“If they had been supported by the attack which Captain Chaudieu, the preacher’s brother, was expected to make before the gate of the Bon-Hommes, they would have been completely successful,” replied the Duc de Nemours. “But in consequence of the position which the Duc de Guise ordered me to take up, Captain Chaudieu was obliged to turn my flank to avoid a fight. So instead of arriving by night, like the rest, this rebel and his men got there at daybreak, by which time the king’s troops had crushed the invaders of the town.”
“And you had a reserve force to recover the gate which had been opened to them?” said the prince.
“Monsieur le Marechal de Saint-Andre was there with five hundred men-at-arms.”
The prince gave the highest praise to these military arrangements.
“The lieutenant-general must have been fully aware of the plans of the Reformers, to have acted as he did,” he said in conclusion. “They were no doubt betrayed.”
The prince was treated with increasing harshness. After separating him from his escort at the gates, the cardinal and the chancellor barred his way when he reached the staircase which led to the apartments of the king.
“We are directed by his Majesty, monseigneur, to take you to your own apartments,” they said.
“Am I, then, a prisoner?”
“If that were the king’s intention you would not be accompanied by a prince of the Church, nor by me,” replied the chancellor.
These two personages escorted the prince to an apartment, where guards of honor—so-called—were given him.

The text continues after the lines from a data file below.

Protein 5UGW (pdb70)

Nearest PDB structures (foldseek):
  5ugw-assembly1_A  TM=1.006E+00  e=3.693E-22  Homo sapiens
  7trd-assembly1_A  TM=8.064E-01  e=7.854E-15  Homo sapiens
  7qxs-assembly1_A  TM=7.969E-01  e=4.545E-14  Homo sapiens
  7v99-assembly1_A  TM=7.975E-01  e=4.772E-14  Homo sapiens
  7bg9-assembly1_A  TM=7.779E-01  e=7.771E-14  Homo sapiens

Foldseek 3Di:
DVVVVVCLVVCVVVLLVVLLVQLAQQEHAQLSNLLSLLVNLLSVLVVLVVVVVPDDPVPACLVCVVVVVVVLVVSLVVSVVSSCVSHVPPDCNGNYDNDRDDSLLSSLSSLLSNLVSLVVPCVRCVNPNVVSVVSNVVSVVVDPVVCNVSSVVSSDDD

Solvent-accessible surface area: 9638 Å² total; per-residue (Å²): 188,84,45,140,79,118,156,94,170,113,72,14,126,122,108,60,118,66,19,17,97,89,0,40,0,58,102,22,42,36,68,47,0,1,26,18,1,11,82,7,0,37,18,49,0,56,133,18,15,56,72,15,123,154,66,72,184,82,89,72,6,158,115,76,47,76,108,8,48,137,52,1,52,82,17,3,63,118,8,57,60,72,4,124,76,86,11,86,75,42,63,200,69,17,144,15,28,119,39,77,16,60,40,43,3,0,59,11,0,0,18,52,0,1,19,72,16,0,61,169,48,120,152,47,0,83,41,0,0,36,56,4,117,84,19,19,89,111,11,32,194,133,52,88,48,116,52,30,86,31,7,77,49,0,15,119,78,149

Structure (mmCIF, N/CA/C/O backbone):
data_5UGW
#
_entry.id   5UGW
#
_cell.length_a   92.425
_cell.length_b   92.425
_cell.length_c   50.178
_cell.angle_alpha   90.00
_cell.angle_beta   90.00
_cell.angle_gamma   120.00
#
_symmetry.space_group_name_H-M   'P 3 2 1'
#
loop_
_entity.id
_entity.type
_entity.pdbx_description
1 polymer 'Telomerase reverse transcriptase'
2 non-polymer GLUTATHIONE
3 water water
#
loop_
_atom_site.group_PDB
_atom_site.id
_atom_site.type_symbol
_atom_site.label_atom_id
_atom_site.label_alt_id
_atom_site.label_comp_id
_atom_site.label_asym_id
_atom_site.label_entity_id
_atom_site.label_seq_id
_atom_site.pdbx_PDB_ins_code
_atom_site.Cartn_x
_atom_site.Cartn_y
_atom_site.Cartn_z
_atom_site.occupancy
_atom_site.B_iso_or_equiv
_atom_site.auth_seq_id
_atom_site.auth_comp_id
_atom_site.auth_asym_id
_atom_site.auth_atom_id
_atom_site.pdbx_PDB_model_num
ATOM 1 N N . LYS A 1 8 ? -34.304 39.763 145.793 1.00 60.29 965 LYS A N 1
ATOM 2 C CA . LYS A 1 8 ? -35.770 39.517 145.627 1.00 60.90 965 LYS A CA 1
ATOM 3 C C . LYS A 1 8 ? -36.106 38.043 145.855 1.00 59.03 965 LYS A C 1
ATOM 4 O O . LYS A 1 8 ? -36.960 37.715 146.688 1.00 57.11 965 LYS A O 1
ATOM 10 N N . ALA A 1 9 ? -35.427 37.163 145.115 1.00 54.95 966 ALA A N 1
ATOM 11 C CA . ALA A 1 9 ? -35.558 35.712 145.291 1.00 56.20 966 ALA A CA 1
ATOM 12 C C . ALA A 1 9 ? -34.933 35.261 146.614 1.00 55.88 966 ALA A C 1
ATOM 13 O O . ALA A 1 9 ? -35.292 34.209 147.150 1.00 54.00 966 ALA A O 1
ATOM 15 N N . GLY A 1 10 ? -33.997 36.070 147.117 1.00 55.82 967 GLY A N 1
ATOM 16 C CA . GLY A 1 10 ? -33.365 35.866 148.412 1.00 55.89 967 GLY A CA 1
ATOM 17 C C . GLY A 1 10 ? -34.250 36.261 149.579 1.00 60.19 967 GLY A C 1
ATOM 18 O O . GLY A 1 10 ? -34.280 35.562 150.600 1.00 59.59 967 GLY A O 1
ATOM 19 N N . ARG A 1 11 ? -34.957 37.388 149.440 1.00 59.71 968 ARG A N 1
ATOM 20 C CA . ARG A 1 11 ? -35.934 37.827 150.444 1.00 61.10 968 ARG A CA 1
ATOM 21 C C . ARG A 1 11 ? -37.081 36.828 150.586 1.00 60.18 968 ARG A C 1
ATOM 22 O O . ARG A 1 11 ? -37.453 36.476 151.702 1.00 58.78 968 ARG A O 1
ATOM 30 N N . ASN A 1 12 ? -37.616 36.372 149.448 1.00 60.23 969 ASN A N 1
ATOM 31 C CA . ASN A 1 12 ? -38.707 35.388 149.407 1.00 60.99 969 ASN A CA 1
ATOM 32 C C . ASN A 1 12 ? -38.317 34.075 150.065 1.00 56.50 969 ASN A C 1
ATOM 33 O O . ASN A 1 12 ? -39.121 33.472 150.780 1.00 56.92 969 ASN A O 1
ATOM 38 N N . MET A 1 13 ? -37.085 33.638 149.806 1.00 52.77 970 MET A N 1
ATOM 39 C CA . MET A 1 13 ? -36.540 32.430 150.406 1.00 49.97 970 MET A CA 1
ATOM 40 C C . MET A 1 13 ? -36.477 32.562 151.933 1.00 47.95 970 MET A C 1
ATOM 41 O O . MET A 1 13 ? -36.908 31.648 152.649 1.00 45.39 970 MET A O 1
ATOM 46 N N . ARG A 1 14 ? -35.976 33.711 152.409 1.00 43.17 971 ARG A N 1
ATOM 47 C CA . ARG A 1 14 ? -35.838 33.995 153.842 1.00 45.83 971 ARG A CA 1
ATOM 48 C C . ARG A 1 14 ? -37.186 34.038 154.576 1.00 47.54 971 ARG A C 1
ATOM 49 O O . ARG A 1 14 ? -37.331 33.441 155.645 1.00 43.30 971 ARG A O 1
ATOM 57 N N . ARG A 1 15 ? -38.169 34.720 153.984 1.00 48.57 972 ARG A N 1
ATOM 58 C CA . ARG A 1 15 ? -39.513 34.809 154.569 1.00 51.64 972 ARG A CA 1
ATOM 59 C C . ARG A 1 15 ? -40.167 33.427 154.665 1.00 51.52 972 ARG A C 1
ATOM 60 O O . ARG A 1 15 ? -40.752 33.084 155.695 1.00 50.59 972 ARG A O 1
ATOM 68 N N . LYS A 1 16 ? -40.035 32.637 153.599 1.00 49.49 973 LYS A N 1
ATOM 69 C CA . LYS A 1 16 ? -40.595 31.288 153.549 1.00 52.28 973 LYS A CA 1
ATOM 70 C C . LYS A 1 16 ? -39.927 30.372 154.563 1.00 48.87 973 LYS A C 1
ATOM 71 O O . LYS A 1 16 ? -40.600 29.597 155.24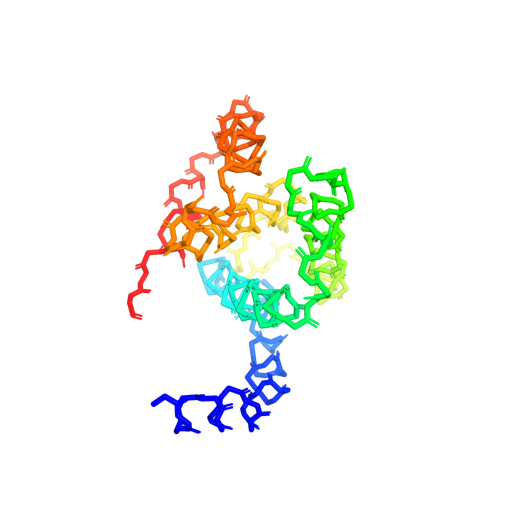7 1.00 48.80 973 LYS A O 1
ATOM 77 N N . LEU A 1 17 ? -38.609 30.497 154.681 1.00 43.38 974 LEU A N 1
ATOM 78 C CA . LEU A 1 17 ? -37.829 29.656 155.575 1.00 43.54 974 LEU A CA 1
ATOM 79 C C . LEU A 1 17 ? -38.028 29.977 157.045 1.00 42.17 974 LEU A C 1
ATOM 80 O O . LEU A 1 17 ? -38.090 29.063 157.867 1.00 40.15 974 LEU A O 1
ATOM 85 N N . PHE A 1 18 ? -38.127 31.267 157.374 1.00 38.66 975 PHE A N 1
ATOM 86 C CA . PHE A 1 18 ? -38.176 31.698 158.774 1.00 39.61 975 PHE A CA 1
ATOM 87 C C . PHE A 1 18 ? -39.573 31.968 159.332 1.00 38.47 975 PHE A C 1
ATOM 88 O O . PHE A 1 18 ? -39.725 32.214 160.533 1.00 36.99 975 PHE A O 1
ATOM 96 N N . GLY A 1 19 ? -40.578 31.888 158.461 1.00 36.13 976 GLY A N 1
ATOM 97 C CA . GLY A 1 19 ? -41.967 32.183 158.805 1.00 35.16 976 GLY A CA 1
ATOM 98 C C . GLY A 1 19 ? -42.477 31.517 160.054 1.00 35.19 976 GLY A C 1
ATOM 99 O O . GLY A 1 19 ? -42.810 32.196 161.018 1.00 37.44 976 GLY A O 1
ATOM 100 N N . VAL A 1 20 ? -42.519 30.186 160.049 1.00 36.91 977 VAL A N 1
ATOM 101 C CA . VAL A 1 20 ? -43.008 29.421 161.203 1.00 38.16 977 VAL A CA 1
ATOM 102 C C . VAL A 1 20 ? -42.152 29.610 162.448 1.00 38.36 977 VAL A C 1
ATOM 103 O O . VAL A 1 20 ? -42.687 29.812 163.547 1.00 41.41 977 VAL A O 1
ATOM 107 N N . LEU A 1 21 ? -40.830 29.566 162.277 1.00 40.09 978 LEU A N 1
ATOM 108 C CA . LEU A 1 21 ? -39.897 29.764 163.397 1.00 39.91 978 LEU A CA 1
ATOM 109 C C . LEU A 1 21 ? -39.994 31.130 164.045 1.00 37.94 978 LEU A C 1
ATOM 110 O O . LEU A 1 21 ? -39.914 31.236 165.262 1.00 40.92 978 LEU A O 1
ATOM 115 N N . ARG A 1 22 ? -40.143 32.178 163.235 1.00 38.83 979 ARG A N 1
ATOM 116 C CA . ARG A 1 22 ? -40.273 33.541 163.772 1.00 43.32 979 ARG A CA 1
ATOM 117 C C . ARG A 1 22 ? -41.562 33.685 164.557 1.00 40.71 979 ARG A C 1
ATOM 118 O O . ARG A 1 22 ? -41.568 34.235 165.647 1.00 43.31 979 ARG A O 1
ATOM 126 N N . LEU A 1 23 ? -42.645 33.154 163.998 1.00 40.95 980 LEU A N 1
ATOM 127 C CA . LEU A 1 23 ? -43.952 33.145 164.647 1.00 41.53 980 LEU A CA 1
ATOM 128 C C . LEU A 1 23 ? -43.918 32.377 165.966 1.00 40.30 980 LEU A C 1
ATOM 129 O O . LEU A 1 23 ? -44.457 32.842 166.966 1.00 38.29 980 LEU A O 1
ATOM 134 N N . LYS A 1 24 ? -43.269 31.215 165.964 1.00 39.39 981 LYS A N 1
ATOM 135 C CA . LYS A 1 24 ? -43.084 30.421 167.182 1.00 41.28 981 LYS A CA 1
ATOM 136 C C . LYS A 1 24 ? -42.342 31.226 168.246 1.00 42.40 981 LYS A C 1
ATOM 137 O O . LYS A 1 24 ? -42.769 31.290 169.396 1.00 43.95 981 LYS A O 1
ATOM 143 N N . CYS A 1 25 ? -41.254 31.872 167.834 1.00 42.76 982 CYS A N 1
ATOM 144 C CA . CYS A 1 25 ? -40.417 32.649 168.726 1.00 41.64 982 CYS A CA 1
ATOM 145 C C . CYS A 1 25 ? -41.162 33.841 169.329 1.00 41.98 982 CYS A C 1
ATOM 146 O O . CYS A 1 25 ? -41.125 34.048 170.537 1.00 41.86 982 CYS A O 1
ATOM 149 N N . HIS A 1 26 ? -41.854 34.610 168.491 1.00 42.53 983 HIS A N 1
ATOM 150 C CA . HIS A 1 26 ? -42.649 35.738 168.975 1.00 39.67 983 HIS A CA 1
ATOM 151 C C . HIS A 1 26 ? -43.734 35.314 169.940 1.00 40.56 983 HIS A C 1
ATOM 152 O O . HIS A 1 26 ? -44.012 36.026 170.911 1.00 42.71 983 HIS A O 1
ATOM 159 N N . SER A 1 27 ? -44.326 34.144 169.693 1.00 38.98 984 SER A N 1
ATOM 160 C CA . SER A 1 27 ? -45.413 33.636 170.524 1.00 39.69 984 SER A CA 1
ATOM 161 C C . SER A 1 27 ? -44.964 33.324 171.957 1.00 41.65 984 SER A C 1
ATOM 162 O O . SER A 1 27 ? -45.800 33.142 172.847 1.00 42.16 984 SER A O 1
ATOM 165 N N . LEU A 1 28 ? -43.649 33.272 172.175 1.00 41.70 985 LEU A N 1
ATOM 166 C CA . LEU A 1 28 ? -43.092 32.904 173.478 1.00 42.55 985 LEU A CA 1
ATOM 167 C C . LEU A 1 28 ? -42.918 34.125 174.376 1.00 42.93 985 LEU A C 1
ATOM 168 O O . LEU A 1 28 ? -42.587 34.000 175.556 1.00 45.11 985 LEU A O 1
ATOM 173 N N . PHE A 1 29 ? -43.181 35.305 173.814 1.00 42.30 986 PHE A N 1
ATOM 174 C CA . PHE A 1 29 ? -42.993 36.566 174.508 1.00 39.61 986 PHE A CA 1
ATOM 175 C C . PHE A 1 29 ? -44.294 37.369 174.621 1.00 42.05 986 PHE A C 1
ATOM 176 O O . PHE A 1 29 ? -44.283 38.605 174.550 1.00 43.71 986 PHE A O 1
ATOM 184 N N . LEU A 1 30 ? -45.408 36.664 174.816 1.00 40.50 987 LEU A N 1
ATOM 185 C CA . LEU A 1 30 ? -46.732 37.296 174.862 1.00 41.38 987 LEU A CA 1
ATOM 186 C C . LEU A 1 30 ? -47.358 37.254 176.264 1.00 44.44 987 LEU A C 1
ATOM 187 O O . LEU A 1 30 ? -48.466 37.762 176.475 1.00 45.02 987 LEU A O 1
ATOM 192 N N . ASP A 1 31 ? -46.624 36.677 177.217 1.00 45.51 988 ASP A N 1
ATOM 193 C CA . ASP A 1 31 ? -47.128 36.422 178.567 1.00 48.08 988 ASP A CA 1
ATOM 194 C C . ASP A 1 31 ? -46.790 37.586 179.498 1.00 48.69 988 ASP A C 1
ATOM 195 O O . ASP A 1 31 ? -45.645 37.717 179.952 1.00 49.92 988 ASP A O 1
ATOM 200 N N . LEU A 1 32 ? -47.803 38.408 179.786 1.00 46.97 989 LEU A N 1
ATOM 201 C CA . LEU A 1 32 ? -47.680 39.602 180.632 1.00 46.95 989 LEU A CA 1
ATOM 202 C C . LEU A 1 32 ? -47.330 39.307 182.092 1.00 51.35 989 LEU A C 1
ATOM 203 O O . LEU A 1 32 ? -46.927 40.209 182.831 1.00 52.96 989 LEU A O 1
ATOM 208 N N . GLN A 1 33 ? -47.502 38.054 182.508 1.00 51.24 990 GLN A N 1
ATOM 209 C CA . GLN A 1 33 ? -47.062 37.608 183.823 1.00 54.51 990 GLN A CA 1
ATOM 210 C C . GLN A 1 33 ? -45.542 37.761 183.978 1.00 58.55 990 GLN A C 1
ATOM 211 O O . GLN A 1 33 ? -45.064 38.157 185.047 1.00 59.42 990 GLN A O 1
ATOM 217 N N . VAL A 1 34 ? -44.809 37.487 182.893 1.00 57.83 991 VAL A N 1
ATOM 218 C CA . VAL A 1 34 ? -43.339 37.387 182.913 1.00 61.03 991 VAL A CA 1
ATOM 219 C C . VAL A 1 34 ? -42.658 38.463 182.040 1.00 61.06 991 VAL A C 1
ATOM 220 O O . VAL A 1 34 ? -41.464 38.732 182.188 1.00 66.67 991 VAL A O 1
ATOM 224 N N . ASN A 1 35 ? -43.421 39.085 181.147 1.00 58.00 992 ASN A N 1
ATOM 225 C CA . ASN A 1 35 ? -42.862 40.055 180.206 1.00 56.53 992 ASN A CA 1
ATOM 226 C C . ASN A 1 35 ? -43.479 41.419 180.420 1.00 56.03 992 ASN A C 1
ATOM 227 O O . ASN A 1 35 ? -44.600 41.524 180.912 1.00 55.73 992 ASN A O 1
ATOM 232 N N . SER A 1 36 ? -42.747 42.461 180.038 1.00 57.38 993 SER A N 1
ATOM 233 C CA . SER A 1 36 ? -43.277 43.819 180.043 1.00 57.28 993 SER A CA 1
ATOM 234 C C . SER A 1 36 ? -44.382 43.964 179.005 1.00 59.98 993 SER A C 1
ATOM 235 O O . SER A 1 36 ? -44.434 43.209 178.027 1.00 61.01 993 SER A O 1
ATOM 238 N N . LEU A 1 37 ? -45.256 44.942 179.228 1.00 58.07 994 LEU A N 1
ATOM 239 C CA . LEU A 1 37 ? -46.313 45.280 178.291 1.00 58.76 994 LEU A CA 1
ATOM 240 C C . LEU A 1 37 ? -45.755 45.729 176.941 1.00 61.01 994 LEU A C 1
ATOM 241 O O . LEU A 1 37 ? -46.331 45.421 175.893 1.00 63.68 994 LEU A O 1
ATOM 246 N N . GLN A 1 38 ? -44.634 46.445 176.975 1.00 61.11 995 GLN A N 1
ATOM 247 C CA . GLN A 1 38 ? -43.968 46.904 175.761 1.00 62.50 995 GLN A CA 1
ATOM 248 C C . GLN A 1 38 ? -43.480 45.737 174.906 1.00 58.93 995 GLN A C 1
ATOM 249 O O . GLN A 1 38 ? -43.603 45.769 173.682 1.00 57.73 995 GLN A O 1
ATOM 255 N N . THR A 1 39 ? -42.944 44.714 175.570 1.00 55.06 996 THR A N 1
ATOM 256 C CA . THR A 1 39 ? -42.458 43.496 174.928 1.00 49.89 996 THR A CA 1
ATOM 257 C C . THR A 1 39 ? -43.624 42.727 174.285 1.00 50.12 996 THR A C 1
ATOM 258 O O . THR A 1 39 ? -43.563 42.364 173.111 1.00 49.23 996 THR A O 1
ATOM 262 N N . VAL A 1 40 ? -44.696 42.540 175.053 1.00 49.05 997 VAL A N 1
ATOM 263 C CA . VAL A 1 40 ? -45.891 41.835 174.595 1.00 46.93 997 VAL A CA 1
ATOM 264 C C . VAL A 1 40 ? -46.512 42.519 173.374 1.00 47.41 997 VAL A C 1
ATOM 265 O O . VAL A 1 40 ? -46.894 41.847 172.411 1.00 44.75 997 VAL A O 1
ATOM 269 N N . CYS A 1 41 ? -46.572 43.853 173.413 1.00 47.96 998 CYS A N 1
ATOM 270 C CA . CYS A 1 41 ? -47.116 44.651 172.310 1.00 49.82 998 CYS A CA 1
ATOM 271 C C . CYS A 1 41 ? -46.243 44.610 171.064 1.00 50.51 998 CYS A C 1
ATOM 272 O O . CYS A 1 41 ? -46.763 44.552 169.953 1.00 47.04 998 CYS A O 1
ATOM 275 N N . THR A 1 42 ? -44.922 44.640 171.258 1.00 52.79 999 THR A N 1
ATOM 276 C CA . THR A 1 42 ? -43.952 44.547 170.157 1.00 52.26 999 THR A CA 1
ATOM 277 C C . THR A 1 42 ? -44.041 43.180 169.459 1.00 50.33 999 THR A C 1
ATOM 278 O O . THR A 1 42 ? -44.114 43.106 168.228 1.00 50.51 999 THR A O 1
ATOM 282 N N . ASN A 1 43 ? -44.094 42.112 170.250 1.00 47.57 1000 ASN A N 1
ATOM 283 C CA . ASN A 1 43 ? -44.080 40.757 169.703 1.00 47.47 1000 ASN A CA 1
ATOM 284 C C . ASN A 1 43 ? -45.374 40.347 169.005 1.00 46.46 1000 ASN A C 1
ATOM 285 O O . ASN A 1 43 ? -45.330 39.646 167.993 1.00 46.82 1000 ASN A O 1
ATOM 290 N N . ILE A 1 44 ? -46.516 40.790 169.525 1.00 44.50 1001 ILE A N 1
ATOM 291 C CA . ILE A 1 44 ? -47.784 40.576 168.828 1.00 46.24 1001 ILE A CA 1
ATOM 292 C C . ILE A 1 44 ? -47.848 41.400 167.531 1.00 46.29 1001 ILE A C 1
ATOM 293 O O . ILE A 1 44 ? -48.394 40.946 166.529 1.00 46.57 1001 ILE A O 1
ATOM 298 N N . TYR A 1 45 ? -47.261 42.593 167.555 1.00 44.75 1002 TYR A N 1
ATOM 299 C CA . TYR A 1 45 ? -47.210 43.447 166.380 1.00 43.58 1002 TYR A CA 1
ATOM 300 C C . TYR A 1 45 ? -46.327 42.839 165.299 1.00 42.76 1002 TYR A C 1
ATOM 301 O O . TYR A 1 45 ? -46.689 42.853 164.131 1.00 46.47 1002 TYR A O 1
ATOM 310 N N . LYS A 1 46 ? -45.173 42.314 165.699 1.00 43.62 1003 LYS A N 1
ATOM 311 C CA . LYS A 1 46 ? -44.264 41.646 164.777 1.00 44.51 1003 LYS A CA 1
ATOM 312 C C . LYS A 1 46 ? -44.882 40.389 164.168 1.00 42.97 1003 LYS A C 1
ATOM 313 O O . LYS A 1 46 ? -44.592 40.051 163.019 1.00 44.63 1003 LYS A O 1
ATOM 319 N N . ILE A 1 47 ? -45.741 39.717 164.937 1.00 41.09 1004 ILE A N 1
ATOM 320 C CA . ILE A 1 47 ? -46.572 38.623 164.424 1.00 38.72 1004 ILE A CA 1
ATOM 321 C C . ILE A 1 47 ? -47.540 39.130 163.360 1.00 38.45 1004 ILE A C 1
ATOM 322 O O . ILE A 1 47 ? -47.662 38.526 162.300 1.00 40.07 1004 ILE A O 1
ATOM 327 N N . LEU A 1 48 ? -48.210 40.251 163.642 1.00 39.67 1005 LEU A N 1
ATOM 328 C CA . LEU A 1 48 ? -49.231 40.783 162.742 1.00 38.34 1005 LEU A CA 1
ATOM 329 C C . LEU A 1 48 ? -48.620 41.331 161.456 1.00 38.38 1005 LEU A C 1
ATOM 330 O O . LEU A 1 48 ? -49.241 41.265 160.390 1.00 36.23 1005 LEU A O 1
ATOM 335 N N . LEU A 1 49 ? -47.401 41.862 161.566 1.00 37.77 1006 LEU A N 1
ATOM 336 C CA . LEU A 1 49 ? -46.673 42.382 160.424 1.00 41.00 1006 LEU A CA 1
ATOM 337 C C . LEU A 1 49 ? -46.220 41.252 159.510 1.00 41.24 1006 LEU A C 1
ATOM 338 O O . LEU A 1 49 ? -46.297 41.360 158.287 1.00 44.36 1006 LEU A O 1
ATOM 343 N N . LEU A 1 50 ? -45.748 40.174 160.121 1.00 41.08 1007 LEU A N 1
ATOM 344 C CA . LEU A 1 50 ? -45.412 38.947 159.424 1.00 41.18 1007 LEU A CA 1
ATOM 345 C C . LEU A 1 50 ? -46.629 38.445 158.650 1.00 40.55 1007 LEU A C 1
ATOM 346 O O . LEU A 1 50 ? -46.526 38.075 157.489 1.00 39.62 1007 LEU A O 1
ATOM 351 N N . GLN A 1 51 ? -47.784 38.473 159.306 1.00 39.20 1008 GLN A N 1
ATOM 352 C CA . GLN A 1 51 ? -49.040 38.097 158.695 1.00 39.96 1008 GLN A CA 1
ATOM 353 C C . GLN A 1 51 ? -49.441 38.991 157.498 1.00 40.75 1008 GLN A C 1
ATOM 354 O O . GLN A 1 51 ? -49.918 38.487 156.474 1.00 40.46 1008 GLN A O 1
ATOM 360 N N . ALA A 1 52 ? -49.181 40.296 157.612 1.00 39.86 1009 ALA A N 1
ATOM 361 C CA . ALA A 1 52 ? -49.419 41.267 156.524 1.00 39.33 1009 ALA A CA 1
ATOM 362 C C . ALA A 1 52 ? -48.573 41.007 155.280 1.00 40.04 1009 ALA A C 1
ATOM 363 O O . ALA A 1 52 ? -49.028 41.239 154.147 1.00 38.99 1009 ALA A O 1
ATOM 365 N N . TYR A 1 53 ? -47.340 40.544 155.488 1.00 40.92 1010 TYR A N 1
ATOM 366 C CA . TYR A 1 53 ? -46.461 40.176 154.382 1.00 41.20 1010 TYR A CA 1
ATOM 367 C C . TYR A 1 53 ? -46.950 38.917 153.697 1.00 40.45 1010 TYR A C 1
ATOM 368 O O . TYR A 1 53 ? -46.900 38.813 152.471 1.00 41.54 1010 TYR A O 1
ATOM 377 N N . ARG A 1 54 ? -47.425 37.961 154.492 1.00 40.29 1011 ARG A N 1
ATOM 378 C CA . ARG A 1 54 ? -47.994 36.731 153.950 1.00 40.34 1011 ARG A CA 1
ATOM 379 C C . ARG A 1 54 ? -49.263 37.061 153.170 1.00 39.62 1011 ARG A C 1
ATOM 380 O O . ARG A 1 54 ? -49.494 36.508 152.101 1.00 40.38 1011 ARG A O 1
ATOM 388 N N . PHE A 1 55 ? -50.047 38.006 153.701 1.00 39.65 1012 PHE A N 1
ATOM 389 C CA . PHE A 1 55 ? -51.269 38.502 153.067 1.00 40.45 1012 PHE A CA 1
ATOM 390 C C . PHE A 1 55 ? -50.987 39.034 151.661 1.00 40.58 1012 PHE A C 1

There he remained, without seeing any one, for some hours. From his window he looked down upon the Loire and the meadows of the beautiful valley stretching from Amboise to Tours. He was reflecting on the situation, and asking himself whether the Guises would really dare anything against his person, when the door of his chamber opened and Chicot, the king’s fool, formerly a dependent of his own, entered the room.